The basic question we want to answer is how to optimally represent the world and its containing objects in terms of code modules. This is an extremely important subject and has a lot of implications not only on how we implement game-play logic, but it also affects the way our tools work and therefore how the game is authored.

Let’s look at a specific example. It’s time to meet Redbot’s good friend Bluebot!

1_Meet_Bluebot.png

Bluebot is somewhat depressed because he is bored and is looking for a new occupation. So he asks Redbot for help. His friend immediately starts to look for a good solution. After some searching the internet for possible solutions Redbot remembers two items he picked up while spelunking many clock cycles ago: a fashionable top hat and a binary broom (used to create neat memory heaps).

He offers the hat and the broom to Bluebot who happily tries them out.

2_Broombot_Hatbot.png

Now how can we represent the different versions of Bluebot in terms of software design? Since Object Oriented Programming is widely used these days we can look at a possible solution expressed as a UML class diagram [http://en.wikipedia.org/wiki/Class_diagram].

3_Single_Inheritance.png

But what do the boxes and lines mean? A class diagram essentially shows the relationships between different classes in a system. In this (simple) example the triangle-arrows points at a shared base class. Redbot is a Robot and so is Bluebot. That means if the class Robot describes a certain behavior (e.g. walking around, robot dance, …) then its subclasses inherit this behavior. This means that both Bluebot and Redbot can do whatever a (generic) Robot can do plus some additional actions described by the specific subclass. In order to add the extra functionality for the hat and the broom we could simply create two new subclasses: Broombot and Hatbot.

So are we done? Can we describe any object in our game world like this? The answer is yes and no. You could certainly write an entire game like this (and it has been done), but it get’s messy very quickly when you want to combine functionality. For example what if Bluebot wants to wear the hat while using the broom? Here is a picture of Bluebot as a Janitorial Gentlebot!

4_Bluebot_Costume.png

While Bluebot is very happy with his new occupation representing this situation with class inheritance is messy. Let’s look at the UML diagram for the Janitorial Gentlebot.

5_Multiple_Inheritance.png

So both Broombot and Hatbot inherit behavior from Bluebot and the Janitorial Gentlebot combines the behavior of both classes. This is called “multiple inheritance” and is generally frowned upon by software engineers because the child class needs to explicitly describe which flavor of a certain behavior it wants to inherit. For example if the class robot defines a function called Dance() and both the Broombot (e.g. robot pole dancing) and Hatbot (e.g. Michaeal Jackson dance style) override this behavior then it isn’t obvious which one of the two flavors or Dance() the Janitorial Gentlebot should use.
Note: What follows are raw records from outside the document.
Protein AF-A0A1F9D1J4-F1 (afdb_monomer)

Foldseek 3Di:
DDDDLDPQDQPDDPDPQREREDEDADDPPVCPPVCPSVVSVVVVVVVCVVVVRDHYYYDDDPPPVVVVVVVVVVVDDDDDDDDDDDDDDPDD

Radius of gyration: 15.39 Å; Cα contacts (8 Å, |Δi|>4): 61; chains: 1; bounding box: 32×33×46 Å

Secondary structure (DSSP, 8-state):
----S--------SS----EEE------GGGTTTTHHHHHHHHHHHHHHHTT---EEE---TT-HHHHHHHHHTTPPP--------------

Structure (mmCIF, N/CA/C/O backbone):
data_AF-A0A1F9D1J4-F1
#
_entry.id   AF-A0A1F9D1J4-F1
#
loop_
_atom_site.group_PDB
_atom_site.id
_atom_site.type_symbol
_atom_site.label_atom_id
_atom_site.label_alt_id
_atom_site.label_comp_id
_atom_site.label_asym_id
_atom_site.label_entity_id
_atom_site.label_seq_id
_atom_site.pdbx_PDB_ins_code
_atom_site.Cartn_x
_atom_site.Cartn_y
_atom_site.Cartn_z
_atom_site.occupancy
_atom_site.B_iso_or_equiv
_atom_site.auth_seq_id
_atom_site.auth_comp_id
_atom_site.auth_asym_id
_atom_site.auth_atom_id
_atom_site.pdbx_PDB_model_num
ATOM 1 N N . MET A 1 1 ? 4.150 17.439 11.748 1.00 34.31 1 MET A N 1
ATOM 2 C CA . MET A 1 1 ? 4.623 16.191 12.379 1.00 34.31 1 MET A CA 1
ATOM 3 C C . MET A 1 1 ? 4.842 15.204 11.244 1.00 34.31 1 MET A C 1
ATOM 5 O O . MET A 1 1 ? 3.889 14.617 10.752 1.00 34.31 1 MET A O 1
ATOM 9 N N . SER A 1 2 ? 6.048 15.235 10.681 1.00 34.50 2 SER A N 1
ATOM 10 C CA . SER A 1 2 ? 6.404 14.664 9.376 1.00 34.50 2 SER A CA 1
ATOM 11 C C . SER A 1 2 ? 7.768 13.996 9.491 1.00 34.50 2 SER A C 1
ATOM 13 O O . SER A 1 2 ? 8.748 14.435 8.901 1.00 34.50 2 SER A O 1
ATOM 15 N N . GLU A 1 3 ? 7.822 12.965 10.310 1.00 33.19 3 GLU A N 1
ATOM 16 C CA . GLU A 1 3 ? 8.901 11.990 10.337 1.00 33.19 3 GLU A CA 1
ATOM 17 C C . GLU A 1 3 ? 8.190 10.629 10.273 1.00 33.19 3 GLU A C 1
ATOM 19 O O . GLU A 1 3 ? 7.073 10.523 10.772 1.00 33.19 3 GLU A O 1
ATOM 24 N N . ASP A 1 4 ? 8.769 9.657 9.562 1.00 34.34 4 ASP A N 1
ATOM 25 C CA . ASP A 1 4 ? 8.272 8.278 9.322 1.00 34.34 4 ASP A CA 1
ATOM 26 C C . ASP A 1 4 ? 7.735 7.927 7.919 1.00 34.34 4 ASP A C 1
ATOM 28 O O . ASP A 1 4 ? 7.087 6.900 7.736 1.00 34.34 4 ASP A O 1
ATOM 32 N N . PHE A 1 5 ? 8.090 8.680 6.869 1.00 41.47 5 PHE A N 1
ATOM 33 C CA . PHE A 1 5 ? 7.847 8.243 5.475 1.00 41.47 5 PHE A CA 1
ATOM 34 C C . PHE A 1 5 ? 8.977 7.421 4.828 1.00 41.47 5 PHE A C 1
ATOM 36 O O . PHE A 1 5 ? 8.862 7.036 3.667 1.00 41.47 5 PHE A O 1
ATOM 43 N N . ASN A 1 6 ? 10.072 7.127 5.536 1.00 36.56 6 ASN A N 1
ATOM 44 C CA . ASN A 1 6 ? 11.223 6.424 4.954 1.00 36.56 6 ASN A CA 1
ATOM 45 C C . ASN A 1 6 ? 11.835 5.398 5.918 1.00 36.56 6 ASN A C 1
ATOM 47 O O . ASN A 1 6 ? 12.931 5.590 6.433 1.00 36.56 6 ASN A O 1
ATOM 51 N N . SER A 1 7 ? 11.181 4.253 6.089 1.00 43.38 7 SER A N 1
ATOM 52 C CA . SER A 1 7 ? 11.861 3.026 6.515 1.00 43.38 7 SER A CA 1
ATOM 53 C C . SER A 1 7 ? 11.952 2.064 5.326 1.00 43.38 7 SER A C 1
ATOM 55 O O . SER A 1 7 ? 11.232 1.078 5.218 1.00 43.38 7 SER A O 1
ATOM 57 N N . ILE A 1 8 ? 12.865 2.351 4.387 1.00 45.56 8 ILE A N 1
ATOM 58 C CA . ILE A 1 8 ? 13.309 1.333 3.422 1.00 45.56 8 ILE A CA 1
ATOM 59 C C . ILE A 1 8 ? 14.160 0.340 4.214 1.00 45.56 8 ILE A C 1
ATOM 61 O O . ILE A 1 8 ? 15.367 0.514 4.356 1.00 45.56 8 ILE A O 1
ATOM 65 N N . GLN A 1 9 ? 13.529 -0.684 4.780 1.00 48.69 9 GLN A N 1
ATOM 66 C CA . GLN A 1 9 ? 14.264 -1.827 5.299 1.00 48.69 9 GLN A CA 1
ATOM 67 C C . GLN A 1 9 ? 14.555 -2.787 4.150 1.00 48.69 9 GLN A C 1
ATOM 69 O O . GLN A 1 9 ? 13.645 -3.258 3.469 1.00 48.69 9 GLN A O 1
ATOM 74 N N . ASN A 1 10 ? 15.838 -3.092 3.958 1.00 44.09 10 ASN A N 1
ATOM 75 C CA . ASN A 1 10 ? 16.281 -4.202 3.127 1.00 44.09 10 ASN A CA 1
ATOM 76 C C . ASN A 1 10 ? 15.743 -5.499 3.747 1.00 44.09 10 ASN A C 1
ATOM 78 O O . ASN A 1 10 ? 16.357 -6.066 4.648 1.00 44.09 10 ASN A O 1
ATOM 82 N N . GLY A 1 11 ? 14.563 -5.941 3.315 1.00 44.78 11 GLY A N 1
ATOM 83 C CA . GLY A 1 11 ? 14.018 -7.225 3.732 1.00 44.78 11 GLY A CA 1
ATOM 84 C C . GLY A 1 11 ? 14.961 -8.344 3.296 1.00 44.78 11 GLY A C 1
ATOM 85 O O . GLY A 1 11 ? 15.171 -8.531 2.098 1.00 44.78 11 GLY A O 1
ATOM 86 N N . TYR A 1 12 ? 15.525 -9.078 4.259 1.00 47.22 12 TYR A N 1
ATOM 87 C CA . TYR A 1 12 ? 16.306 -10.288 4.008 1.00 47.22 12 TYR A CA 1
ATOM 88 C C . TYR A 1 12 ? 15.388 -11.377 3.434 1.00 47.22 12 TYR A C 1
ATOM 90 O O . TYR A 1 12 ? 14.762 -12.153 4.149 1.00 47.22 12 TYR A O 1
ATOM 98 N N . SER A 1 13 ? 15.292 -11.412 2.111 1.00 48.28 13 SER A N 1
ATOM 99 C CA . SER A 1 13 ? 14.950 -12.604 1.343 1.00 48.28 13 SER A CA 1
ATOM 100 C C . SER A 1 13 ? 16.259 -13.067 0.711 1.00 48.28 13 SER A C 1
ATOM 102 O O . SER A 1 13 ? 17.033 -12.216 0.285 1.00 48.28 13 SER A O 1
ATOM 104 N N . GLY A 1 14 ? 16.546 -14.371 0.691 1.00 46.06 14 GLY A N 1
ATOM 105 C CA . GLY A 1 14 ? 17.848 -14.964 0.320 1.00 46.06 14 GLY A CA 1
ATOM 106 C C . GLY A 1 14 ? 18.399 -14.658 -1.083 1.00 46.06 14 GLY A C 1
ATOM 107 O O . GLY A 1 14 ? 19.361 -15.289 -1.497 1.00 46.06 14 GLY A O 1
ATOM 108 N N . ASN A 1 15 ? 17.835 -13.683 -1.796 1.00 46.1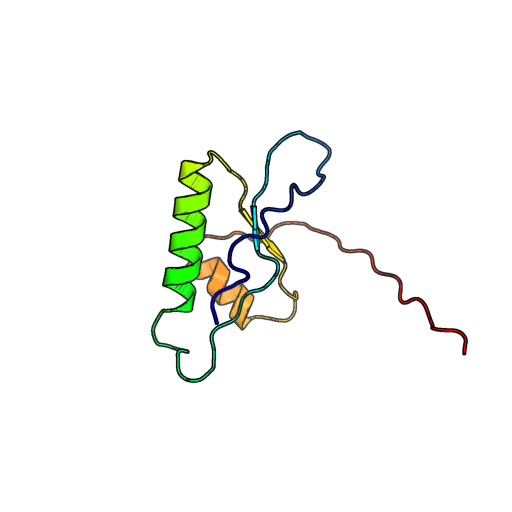2 15 ASN A N 1
ATOM 109 C CA . ASN A 1 15 ? 18.279 -13.176 -3.082 1.00 46.12 15 ASN A CA 1
ATOM 110 C C . ASN A 1 15 ? 18.397 -11.646 -2.945 1.00 46.12 15 ASN A C 1
ATOM 112 O O . ASN A 1 15 ? 17.423 -11.008 -2.551 1.00 46.12 15 ASN A O 1
ATOM 116 N N . HIS A 1 16 ? 19.555 -11.057 -3.270 1.00 52.16 16 HIS A N 1
ATOM 117 C CA . HIS A 1 16 ? 19.878 -9.617 -3.194 1.00 52.16 16 HIS A CA 1
ATOM 118 C C . HIS A 1 16 ? 18.997 -8.708 -4.089 1.00 52.16 16 HIS A C 1
ATOM 120 O O . HIS A 1 16 ? 19.482 -7.993 -4.964 1.00 52.16 16 HIS A O 1
ATOM 126 N N . LEU A 1 17 ? 17.684 -8.706 -3.881 1.00 58.81 17 LEU A N 1
ATOM 127 C CA . LEU A 1 17 ? 16.750 -7.770 -4.488 1.00 58.81 17 LEU A CA 1
ATOM 128 C C . LEU A 1 17 ? 16.246 -6.843 -3.388 1.00 58.81 17 LEU A C 1
ATOM 130 O O . LEU A 1 17 ? 15.410 -7.219 -2.564 1.00 58.81 17 LEU A O 1
ATOM 134 N N . THR A 1 18 ? 16.765 -5.616 -3.381 1.00 74.12 18 THR A N 1
ATOM 135 C CA . THR A 1 18 ? 16.244 -4.529 -2.551 1.00 74.12 18 THR A CA 1
ATOM 136 C C . THR A 1 18 ? 14.729 -4.451 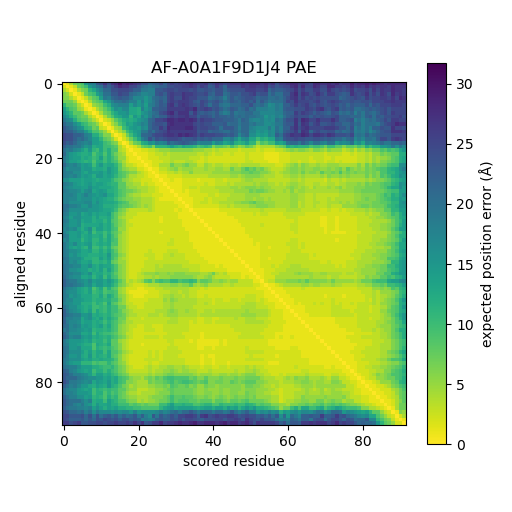-2.734 1.00 74.12 18 THR A C 1
ATOM 138 O O . THR A 1 18 ? 14.234 -4.313 -3.854 1.00 74.12 18 THR A O 1
ATOM 141 N N . THR A 1 19 ? 13.998 -4.593 -1.630 1.00 83.50 19 THR A N 1
ATOM 142 C CA . THR A 1 19 ? 12.533 -4.572 -1.571 1.00 83.50 19 THR A CA 1
ATOM 143 C C . THR A 1 19 ? 12.103 -3.379 -0.730 1.00 83.50 19 THR A C 1
ATOM 145 O O . THR A 1 19 ? 12.683 -3.143 0.326 1.00 83.50 19 THR A O 1
ATOM 148 N N . CYS A 1 20 ? 11.085 -2.640 -1.167 1.00 88.38 20 CYS A N 1
ATOM 149 C CA . CYS A 1 20 ? 10.427 -1.645 -0.321 1.00 88.38 20 CYS A CA 1
ATOM 150 C C . CYS A 1 20 ? 9.303 -2.335 0.457 1.00 88.38 20 CYS A C 1
ATOM 152 O O . CYS A 1 20 ? 8.476 -3.030 -0.136 1.00 88.38 20 CYS A O 1
ATOM 154 N N . VAL A 1 21 ? 9.271 -2.160 1.778 1.00 88.44 21 VAL A N 1
ATOM 155 C CA . VAL A 1 21 ? 8.215 -2.708 2.633 1.00 88.44 21 VAL A CA 1
ATOM 156 C C . VAL A 1 21 ? 7.486 -1.563 3.325 1.00 88.44 21 VAL A C 1
ATOM 158 O O . VAL A 1 21 ? 8.100 -0.779 4.041 1.00 88.44 21 VAL A O 1
ATOM 161 N N . ILE A 1 22 ? 6.174 -1.485 3.123 1.00 89.50 22 ILE A N 1
ATOM 162 C CA . ILE A 1 22 ? 5.270 -0.605 3.862 1.00 89.50 22 ILE A CA 1
ATOM 163 C C . ILE A 1 22 ? 4.988 -1.281 5.203 1.00 89.50 22 ILE A C 1
ATOM 165 O O . ILE A 1 22 ? 4.300 -2.301 5.247 1.00 89.50 22 ILE A O 1
ATOM 169 N N . GLN A 1 23 ? 5.563 -0.729 6.270 1.00 81.12 23 GLN A N 1
ATOM 170 C CA . GLN A 1 23 ? 5.417 -1.239 7.638 1.00 81.12 23 GLN A CA 1
ATOM 171 C C . GLN A 1 23 ? 4.230 -0.607 8.365 1.00 81.12 23 GLN A C 1
ATOM 173 O O . GLN A 1 23 ? 3.497 -1.283 9.078 1.00 81.12 23 GLN A O 1
ATOM 178 N N . ILE A 1 24 ? 4.042 0.699 8.179 1.00 79.88 24 ILE A N 1
ATOM 179 C CA . ILE A 1 24 ? 2.990 1.471 8.834 1.00 79.88 24 ILE A CA 1
ATOM 180 C C . ILE A 1 24 ? 2.243 2.241 7.758 1.00 79.88 24 ILE A C 1
ATOM 182 O O . ILE A 1 24 ? 2.844 2.861 6.880 1.00 79.88 24 ILE A O 1
ATOM 186 N N . PHE A 1 25 ? 0.919 2.190 7.833 1.00 82.06 25 PHE A N 1
ATOM 187 C CA . PHE A 1 25 ? 0.046 2.920 6.938 1.00 82.06 25 PHE A CA 1
ATOM 188 C C . PHE A 1 25 ? -1.174 3.416 7.702 1.00 82.06 25 PHE A C 1
ATOM 190 O O . PHE A 1 25 ? -1.875 2.639 8.344 1.00 82.06 25 PHE A O 1
ATOM 197 N N . GLY A 1 26 ? -1.427 4.718 7.626 1.00 85.88 26 GLY A N 1
ATOM 198 C CA . GLY A 1 26 ? -2.554 5.337 8.299 1.00 85.88 26 GLY A CA 1
ATOM 199 C C . GLY A 1 26 ? -2.804 6.741 7.776 1.00 85.88 26 GLY A C 1
ATOM 200 O O . GLY A 1 26 ? -1.889 7.444 7.352 1.00 85.88 26 GLY A O 1
ATOM 201 N N . VAL A 1 27 ? -4.068 7.148 7.806 1.00 89.50 27 VAL A N 1
ATOM 202 C CA . VAL A 1 27 ? -4.495 8.519 7.526 1.00 89.50 27 VAL A CA 1
ATOM 203 C C . VAL A 1 27 ? -5.329 8.970 8.713 1.00 89.50 27 VAL A C 1
ATOM 205 O O . VAL A 1 27 ? -6.282 8.281 9.090 1.00 89.50 27 VAL A O 1
ATOM 208 N N . ALA A 1 28 ? -4.971 10.113 9.303 1.00 89.81 28 ALA A N 1
ATOM 209 C CA . ALA A 1 28 ? -5.741 10.685 10.403 1.00 89.81 28 ALA A CA 1
ATOM 210 C C . ALA A 1 28 ? -7.207 10.871 9.983 1.00 89.81 28 ALA A C 1
ATOM 212 O O . ALA A 1 28 ? -7.483 11.238 8.840 1.00 89.81 28 ALA A O 1
ATOM 213 N N . SER A 1 29 ? -8.139 10.609 10.902 1.00 88.38 29 SER A N 1
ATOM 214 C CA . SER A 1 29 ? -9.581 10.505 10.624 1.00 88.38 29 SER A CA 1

So how can we improve this and come up with a cleaner solution? Instead of using class inheritance to describe the functionality of an object we use object composition. This model is known as the ‘Entity system’ in the games industry and is widely used these days. But how does it work?

In this paradigm an object in the world is called ‘Entity’ and it is essentially only a container for the functional units called components. But let’s look at our Janitorial Gentlebot dilemma using the Entity/Component model.

6_Prototypes.png

This diagram might look a bit confusing at first, but it is actually pretty simple, so let’s have a closer look.

In the upper part of the diagram you can see the different components (their names are prefixed by “Co”), which describe a certain type of functionality. For example CoJanitor describes how to use a broom whereas CoGentlebot contains the logic to wear a top hat (with style). As you can see we can still leverage the power of class inheritance. In this example CoRedbot and CoBluebot are both subclasses of a generic CoRobot component and therefore inherit its behavior.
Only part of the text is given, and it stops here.